# Prompt
Each line from the one containing "ATOM 158 O O" through the last line of the records below is to be set down exactly; the rest stays out.

(Records drawn from a dataset)
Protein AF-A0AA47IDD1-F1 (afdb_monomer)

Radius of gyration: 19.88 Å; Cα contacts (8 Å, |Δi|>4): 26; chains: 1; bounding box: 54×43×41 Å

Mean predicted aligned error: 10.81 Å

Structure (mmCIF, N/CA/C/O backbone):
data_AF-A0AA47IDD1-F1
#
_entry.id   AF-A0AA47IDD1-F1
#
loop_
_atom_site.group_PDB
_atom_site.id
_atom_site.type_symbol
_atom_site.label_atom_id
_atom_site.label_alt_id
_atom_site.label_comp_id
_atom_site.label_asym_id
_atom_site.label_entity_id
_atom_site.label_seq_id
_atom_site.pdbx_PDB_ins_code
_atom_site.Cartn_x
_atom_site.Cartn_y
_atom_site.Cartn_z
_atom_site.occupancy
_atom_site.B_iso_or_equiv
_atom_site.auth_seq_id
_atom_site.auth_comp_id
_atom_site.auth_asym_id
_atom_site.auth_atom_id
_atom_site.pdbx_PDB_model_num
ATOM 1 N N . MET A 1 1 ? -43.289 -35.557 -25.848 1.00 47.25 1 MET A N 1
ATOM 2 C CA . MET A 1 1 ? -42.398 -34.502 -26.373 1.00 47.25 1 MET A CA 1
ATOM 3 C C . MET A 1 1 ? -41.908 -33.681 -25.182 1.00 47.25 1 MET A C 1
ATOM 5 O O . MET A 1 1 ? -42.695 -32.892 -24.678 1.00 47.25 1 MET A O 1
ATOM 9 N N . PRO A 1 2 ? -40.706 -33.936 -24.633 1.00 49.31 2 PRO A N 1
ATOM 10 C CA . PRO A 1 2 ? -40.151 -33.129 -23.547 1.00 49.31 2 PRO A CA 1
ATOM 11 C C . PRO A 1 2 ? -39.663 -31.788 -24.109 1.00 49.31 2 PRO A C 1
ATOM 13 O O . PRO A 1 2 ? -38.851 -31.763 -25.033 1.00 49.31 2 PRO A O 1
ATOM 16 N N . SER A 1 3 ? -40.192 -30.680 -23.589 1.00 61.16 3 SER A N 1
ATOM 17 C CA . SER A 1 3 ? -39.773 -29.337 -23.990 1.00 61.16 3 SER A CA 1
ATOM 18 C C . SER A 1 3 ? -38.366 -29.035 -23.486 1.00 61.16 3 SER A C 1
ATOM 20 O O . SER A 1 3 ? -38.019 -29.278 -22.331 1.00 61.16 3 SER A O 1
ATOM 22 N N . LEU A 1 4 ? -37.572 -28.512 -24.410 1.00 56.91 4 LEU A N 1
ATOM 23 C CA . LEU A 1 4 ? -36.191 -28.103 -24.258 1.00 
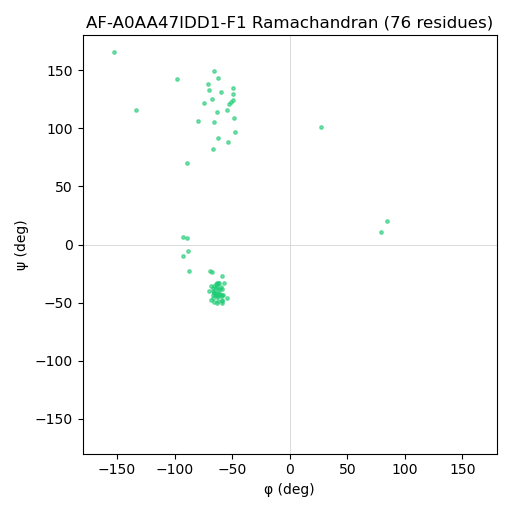56.91 4 LEU A CA 1
ATOM 24 C C . LEU A 1 4 ? -36.082 -26.882 -23.337 1.00 56.91 4 LEU A C 1
ATOM 26 O O . LEU A 1 4 ? -36.714 -25.861 -23.573 1.00 56.91 4 LEU A O 1
ATOM 30 N N . THR A 1 5 ? -35.257 -27.037 -22.304 1.00 59.38 5 THR A N 1
ATOM 31 C CA . THR A 1 5 ? -34.333 -26.040 -21.747 1.00 59.38 5 THR A CA 1
ATOM 32 C C . THR A 1 5 ? -34.686 -24.551 -21.927 1.00 59.38 5 THR A C 1
ATOM 34 O O . THR A 1 5 ? -34.372 -23.919 -22.931 1.00 59.38 5 THR A O 1
ATOM 37 N N . SER A 1 6 ? -35.223 -23.942 -20.869 1.00 59.06 6 SER A N 1
ATOM 38 C CA . SER A 1 6 ? -35.023 -22.
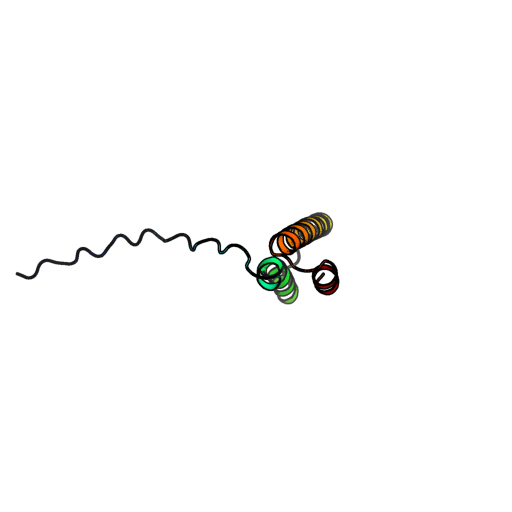512 -20.601 1.00 59.06 6 SER A CA 1
ATOM 39 C C . SER A 1 6 ? -33.762 -22.368 -19.747 1.00 59.06 6 SER A C 1
ATOM 41 O O . SER A 1 6 ? -33.838 -22.112 -18.546 1.00 59.06 6 SER A O 1
ATOM 43 N N . GLN A 1 7 ? -32.591 -22.621 -20.344 1.00 59.84 7 GLN A N 1
ATOM 44 C CA . GLN A 1 7 ? -31.309 -22.325 -19.708 1.00 59.84 7 GLN A CA 1
ATOM 45 C C . GLN A 1 7 ? -31.234 -20.810 -19.519 1.00 59.84 7 GLN A C 1
ATOM 47 O O . GLN A 1 7 ? -31.220 -20.050 -20.488 1.00 59.84 7 GLN A O 1
ATOM 52 N N . GLY A 1 8 ? -31.227 -20.393 -18.254 1.00 57.41 8 GLY A N 1
ATOM 53 C CA . GLY A 1 8 ? -31.137 -19.003 -17.853 1.00 57.41 8 GLY A CA 1
ATOM 54 C C . GLY A 1 8 ? -30.004 -18.280 -18.568 1.00 57.41 8 GLY A C 1
ATOM 55 O O . GLY A 1 8 ? -28.874 -18.769 -18.654 1.00 57.41 8 GLY A O 1
ATOM 56 N N . THR A 1 9 ? -30.327 -17.081 -19.041 1.00 57.84 9 THR A N 1
ATOM 57 C CA . THR A 1 9 ? -29.373 -16.011 -19.292 1.00 57.84 9 THR A CA 1
ATOM 58 C C . THR A 1 9 ? -28.582 -15.777 -18.008 1.00 57.84 9 THR A C 1
ATOM 60 O O . THR A 1 9 ? -28.955 -14.952 -17.175 1.00 57.84 9 THR A O 1
ATOM 63 N N . HIS A 1 10 ? -27.483 -16.509 -17.835 1.00 51.31 10 HIS A N 1
ATOM 64 C CA . HIS A 1 10 ? -26.387 -16.067 -16.991 1.00 51.31 10 HIS A CA 1
ATOM 65 C C . HIS A 1 10 ? -25.795 -14.850 -17.697 1.00 51.31 10 HIS A C 1
ATOM 67 O O . HIS A 1 10 ? -24.834 -14.948 -18.458 1.00 51.31 10 HIS A O 1
ATOM 73 N N . GLY A 1 11 ? -26.435 -13.695 -17.489 1.00 53.31 11 GLY A N 1
ATOM 74 C CA . GLY A 1 11 ? -25.746 -12.426 -17.607 1.00 53.31 11 GLY A CA 1
ATOM 75 C C . GLY A 1 11 ? -24.480 -12.578 -16.786 1.00 53.31 11 GLY A C 1
ATOM 76 O O . GLY A 1 11 ? -24.553 -13.031 -15.644 1.00 53.31 11 GLY A O 1
ATOM 77 N N . LEU A 1 12 ? -23.341 -12.329 -17.426 1.00 54.31 12 LEU A N 1
ATOM 78 C CA . LEU A 1 12 ? -22.021 -12.331 -16.818 1.00 54.31 12 LEU A CA 1
ATOM 79 C C . LEU A 1 12 ? -22.130 -11.517 -15.531 1.00 54.31 12 LEU A C 1
ATOM 81 O O . LEU A 1 12 ? -22.176 -10.289 -15.573 1.00 54.31 12 LEU A O 1
ATOM 85 N N . ALA A 1 13 ? -22.305 -12.212 -14.408 1.00 53.72 13 ALA A N 1
ATOM 86 C CA . ALA A 1 13 ? -22.431 -11.584 -13.117 1.00 53.72 13 ALA A CA 1
ATOM 87 C C . ALA A 1 13 ? -21.074 -10.943 -12.881 1.00 53.72 13 ALA A C 1
ATOM 89 O O . ALA A 1 13 ? -20.084 -11.643 -12.665 1.00 53.72 13 ALA A O 1
ATOM 90 N N . SER A 1 14 ? -21.019 -9.619 -13.007 1.00 54.56 14 SER A N 1
ATOM 91 C CA . SER A 1 14 ? -19.930 -8.819 -12.479 1.00 54.56 14 SER A CA 1
ATOM 92 C C . SER A 1 14 ? -19.750 -9.299 -11.048 1.00 54.56 14 SER A C 1
ATOM 94 O O . SER A 1 14 ? -20.658 -9.117 -10.232 1.00 54.56 14 SER A O 1
ATOM 96 N N . ALA A 1 15 ? -18.657 -10.017 -10.776 1.00 55.97 15 ALA A N 1
ATOM 97 C CA . ALA A 1 15 ? -18.366 -10.477 -9.430 1.00 55.97 15 ALA A CA 1
ATOM 98 C C . ALA A 1 15 ? -18.522 -9.258 -8.513 1.00 55.97 15 ALA A C 1
ATOM 100 O O . ALA A 1 15 ? -18.007 -8.190 -8.873 1.00 55.97 15 ALA A O 1
ATOM 101 N N . PRO A 1 16 ? -19.290 -9.353 -7.411 1.00 53.91 16 PRO A N 1
ATOM 102 C CA . PRO A 1 16 ? -19.409 -8.235 -6.496 1.00 53.91 16 PRO A CA 1
ATOM 103 C C . PRO A 1 16 ? -17.984 -7.808 -6.165 1.00 53.91 16 PRO A C 1
ATOM 105 O O . PRO A 1 16 ? -17.168 -8.645 -5.780 1.00 53.91 16 PRO A O 1
ATOM 108 N N . GLN A 1 17 ? -17.658 -6.540 -6.420 1.00 56.34 17 GLN A N 1
ATOM 109 C CA . GLN A 1 17 ? -16.405 -5.963 -5.958 1.00 56.34 17 GLN A CA 1
ATOM 110 C C . GLN A 1 17 ? -16.489 -6.028 -4.437 1.00 56.34 17 GLN A C 1
ATOM 112 O O . GLN A 1 17 ? -17.132 -5.183 -3.811 1.00 56.34 17 GLN A O 1
ATOM 117 N N . SER A 1 18 ? -15.990 -7.129 -3.874 1.00 61.78 18 SER A N 1
ATOM 118 C CA . SER A 1 18 ? -16.020 -7.391 -2.447 1.00 61.78 18 SER A CA 1
ATOM 119 C C . SER A 1 18 ? -15.408 -6.180 -1.777 1.00 61.78 18 SER A C 1
ATOM 121 O O . SER A 1 18 ? -14.293 -5.779 -2.104 1.00 61.78 18 SER A O 1
ATOM 123 N N . GLN A 1 19 ? -16.180 -5.538 -0.903 1.00 72.88 19 GLN A N 1
ATOM 124 C CA . GLN A 1 19 ? -15.631 -4.442 -0.125 1.00 72.88 19 GLN A CA 1
ATOM 125 C C . GLN A 1 19 ? -14.472 -5.009 0.687 1.00 72.88 19 GLN A C 1
AT
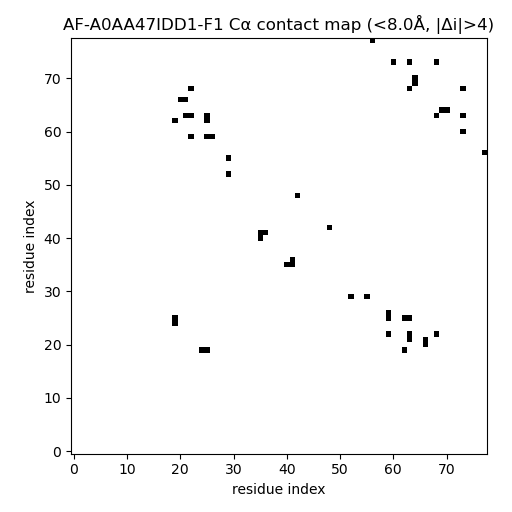OM 127 O O . GLN A 1 19 ? -14.678 -6.049 1.322 1.00 72.88 19 GLN A O 1
ATOM 132 N N . PRO A 1 20 ? -13.303 -4.354 0.683 1.00 77.06 20 PRO A N 1
ATOM 133 C CA . PRO A 1 20 ? -12.128 -4.885 1.340 1.00 77.06 20 PRO A CA 1
ATOM 134 C C . PRO A 1 20 ? -12.436 -5.199 2.800 1.00 77.06 20 PRO A C 1
ATOM 136 O O . PRO A 1 20 ? -12.786 -4.303 3.562 1.00 77.06 20 PRO A O 1
ATOM 139 N N . GLN A 1 21 ? -12.360 -6.477 3.176 1.00 83.88 21 GLN A N 1
ATOM 140 C CA . GLN A 1 21 ? -12.691 -6.931 4.538 1.00 83.88 21 GLN A CA 1
ATOM 141 C C . GLN A 1 21 ? -11.461 -6.976 5.453 1.00 83.88 21 GLN A C 1
ATOM 143 O O . GLN A 1 21 ? -11.579 -7.194 6.656 1.00 83.88 21 GLN A O 1
ATOM 148 N N . SER A 1 22 ? -10.263 -6.819 4.889 1.00 89.81 22 SER A N 1
ATOM 149 C CA . SER A 1 22 ? -9.008 -6.935 5.626 1.00 89.81 22 SER A CA 1
ATOM 150 C C . SER A 1 22 ? -7.899 -6.105 4.992 1.00 89.81 22 SER A C 1
ATOM 152 O O . SER A 1 22 ? -7.980 -5.697 3.833 1.00 89.81 22 SER A O 1
ATOM 154 N N . LEU A 1 23 ? -6.819 -5.914 5.749 1.00 89.31 23 LEU A N 1
ATOM 155 C CA . LEU A 1 23 ? -5.609 -5.257 5.262 1.00 89.31 23 LEU A CA 1
ATOM 156 C C . LEU A 1 23 ? -4.961 -6.012 4.089 1.00 89.31 23 LEU A C 1
ATOM 158 O O . LEU A 1 23 ? -4.419 -5.385 3.185 1.00 89.31 23 LEU A O 1
ATOM 162 N N . LEU A 1 24 ? -5.064 -7.347 4.075 1.00 91.44 24 LEU A N 1
ATOM 163 C CA . LEU A 1 24 ? -4.575 -8.187 2.979 1.00 91.44 24 LEU A CA 1
ATOM 164 C C . LEU A 1 24 ? -5.281 -7.848 1.660 1.00 91.44 24 LEU A C 1
ATOM 166 O O . LEU A 1 24 ? -4.631 -7.752 0.625 1.00 91.44 24 LEU A O 1
ATOM 170 N N . ASP A 1 25 ? -6.596 -7.646 1.721 1.00 91.69 25 ASP A N 1
ATOM 171 C CA . ASP A 1 25 ? -7.426 -7.324 0.558 1.00 91.69 25 ASP A CA 1
ATOM 172 C C . ASP A 1 25 ? -7.062 -5.943 -0.009 1.00 91.69 25 ASP A C 1
ATOM 174 O O . ASP A 1 25 ? -6.866 -5.777 -1.208 1.00 91.69 25 ASP A O 1
ATOM 178 N N . LEU A 1 26 ? -6.828 -4.963 0.875 1.00 92.81 26 LEU A N 1
ATOM 179 C CA . LEU A 1 26 ? -6.344 -3.632 0.488 1.00 92.81 26 LEU A CA 1
ATOM 180 C C . LEU A 1 26 ? -4.941 -3.669 -0.143 1.00 92.81 26 LEU A C 1
ATOM 182 O O . LEU A 1 26 ? -4.642 -2.870 -1.027 1.00 92.81 26 LEU A O 1
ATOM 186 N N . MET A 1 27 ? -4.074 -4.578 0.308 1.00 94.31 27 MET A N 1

# Result for this task
ATOM 158 O O . LEU A 1 23 ? -4.419 -5.385 3.185 1.00 89.31 23 LEU A O 1
ATOM 162 N N . LEU A 1 24 ? -5.064 -7.347 4.075 1.00 91.44 24 LEU A N 1
ATOM 163 C CA . LEU A 1 24 ? -4.575 -8.187 2.979 1.00 91.44 24 LEU A CA 1
ATOM 164 C C . LEU A 1 24 ? -5.281 -7.848 1.660 1.00 91.44 24 LEU A C 1
ATOM 166 O O . LEU A 1 24 ? -4.631 -7.752 0.625 1.00 91.44 24 LEU A O 1
ATOM 170 N N . ASP A 1 25 ? -6.596 -7.646 1.721 1.00 91.69 25 ASP A N 1
ATOM 171 C CA . ASP A 1 25 ? -7.426 -7.324 0.558 1.00 91.69 25 ASP A CA 1
ATOM 172 C C . ASP A 1 25 ? -7.062 -5.943 -0.009 1.00 91.69 25 ASP A C 1
ATOM 174 O O . ASP A 1 25 ? -6.866 -5.777 -1.208 1.00 91.69 25 ASP A O 1
ATOM 178 N N . LEU A 1 26 ? -6.828 -4.963 0.875 1.00 92.81 26 LEU A N 1
ATOM 179 C CA . LEU A 1 26 ? -6.344 -3.632 0.488 1.00 92.81 26 LEU A CA 1
ATOM 180 C C . LEU A 1 26 ? -4.941 -3.669 -0.143 1.00 92.81 26 LEU A C 1
ATOM 182 O O . LEU A 1 26 ? -4.642 -2.870 -1.027 1.00 92.81 26 LEU A O 1
ATOM 186 N N . MET A 1 27 ? -4.074 -4.578 0.308 1.00 94.31 27 MET A N 1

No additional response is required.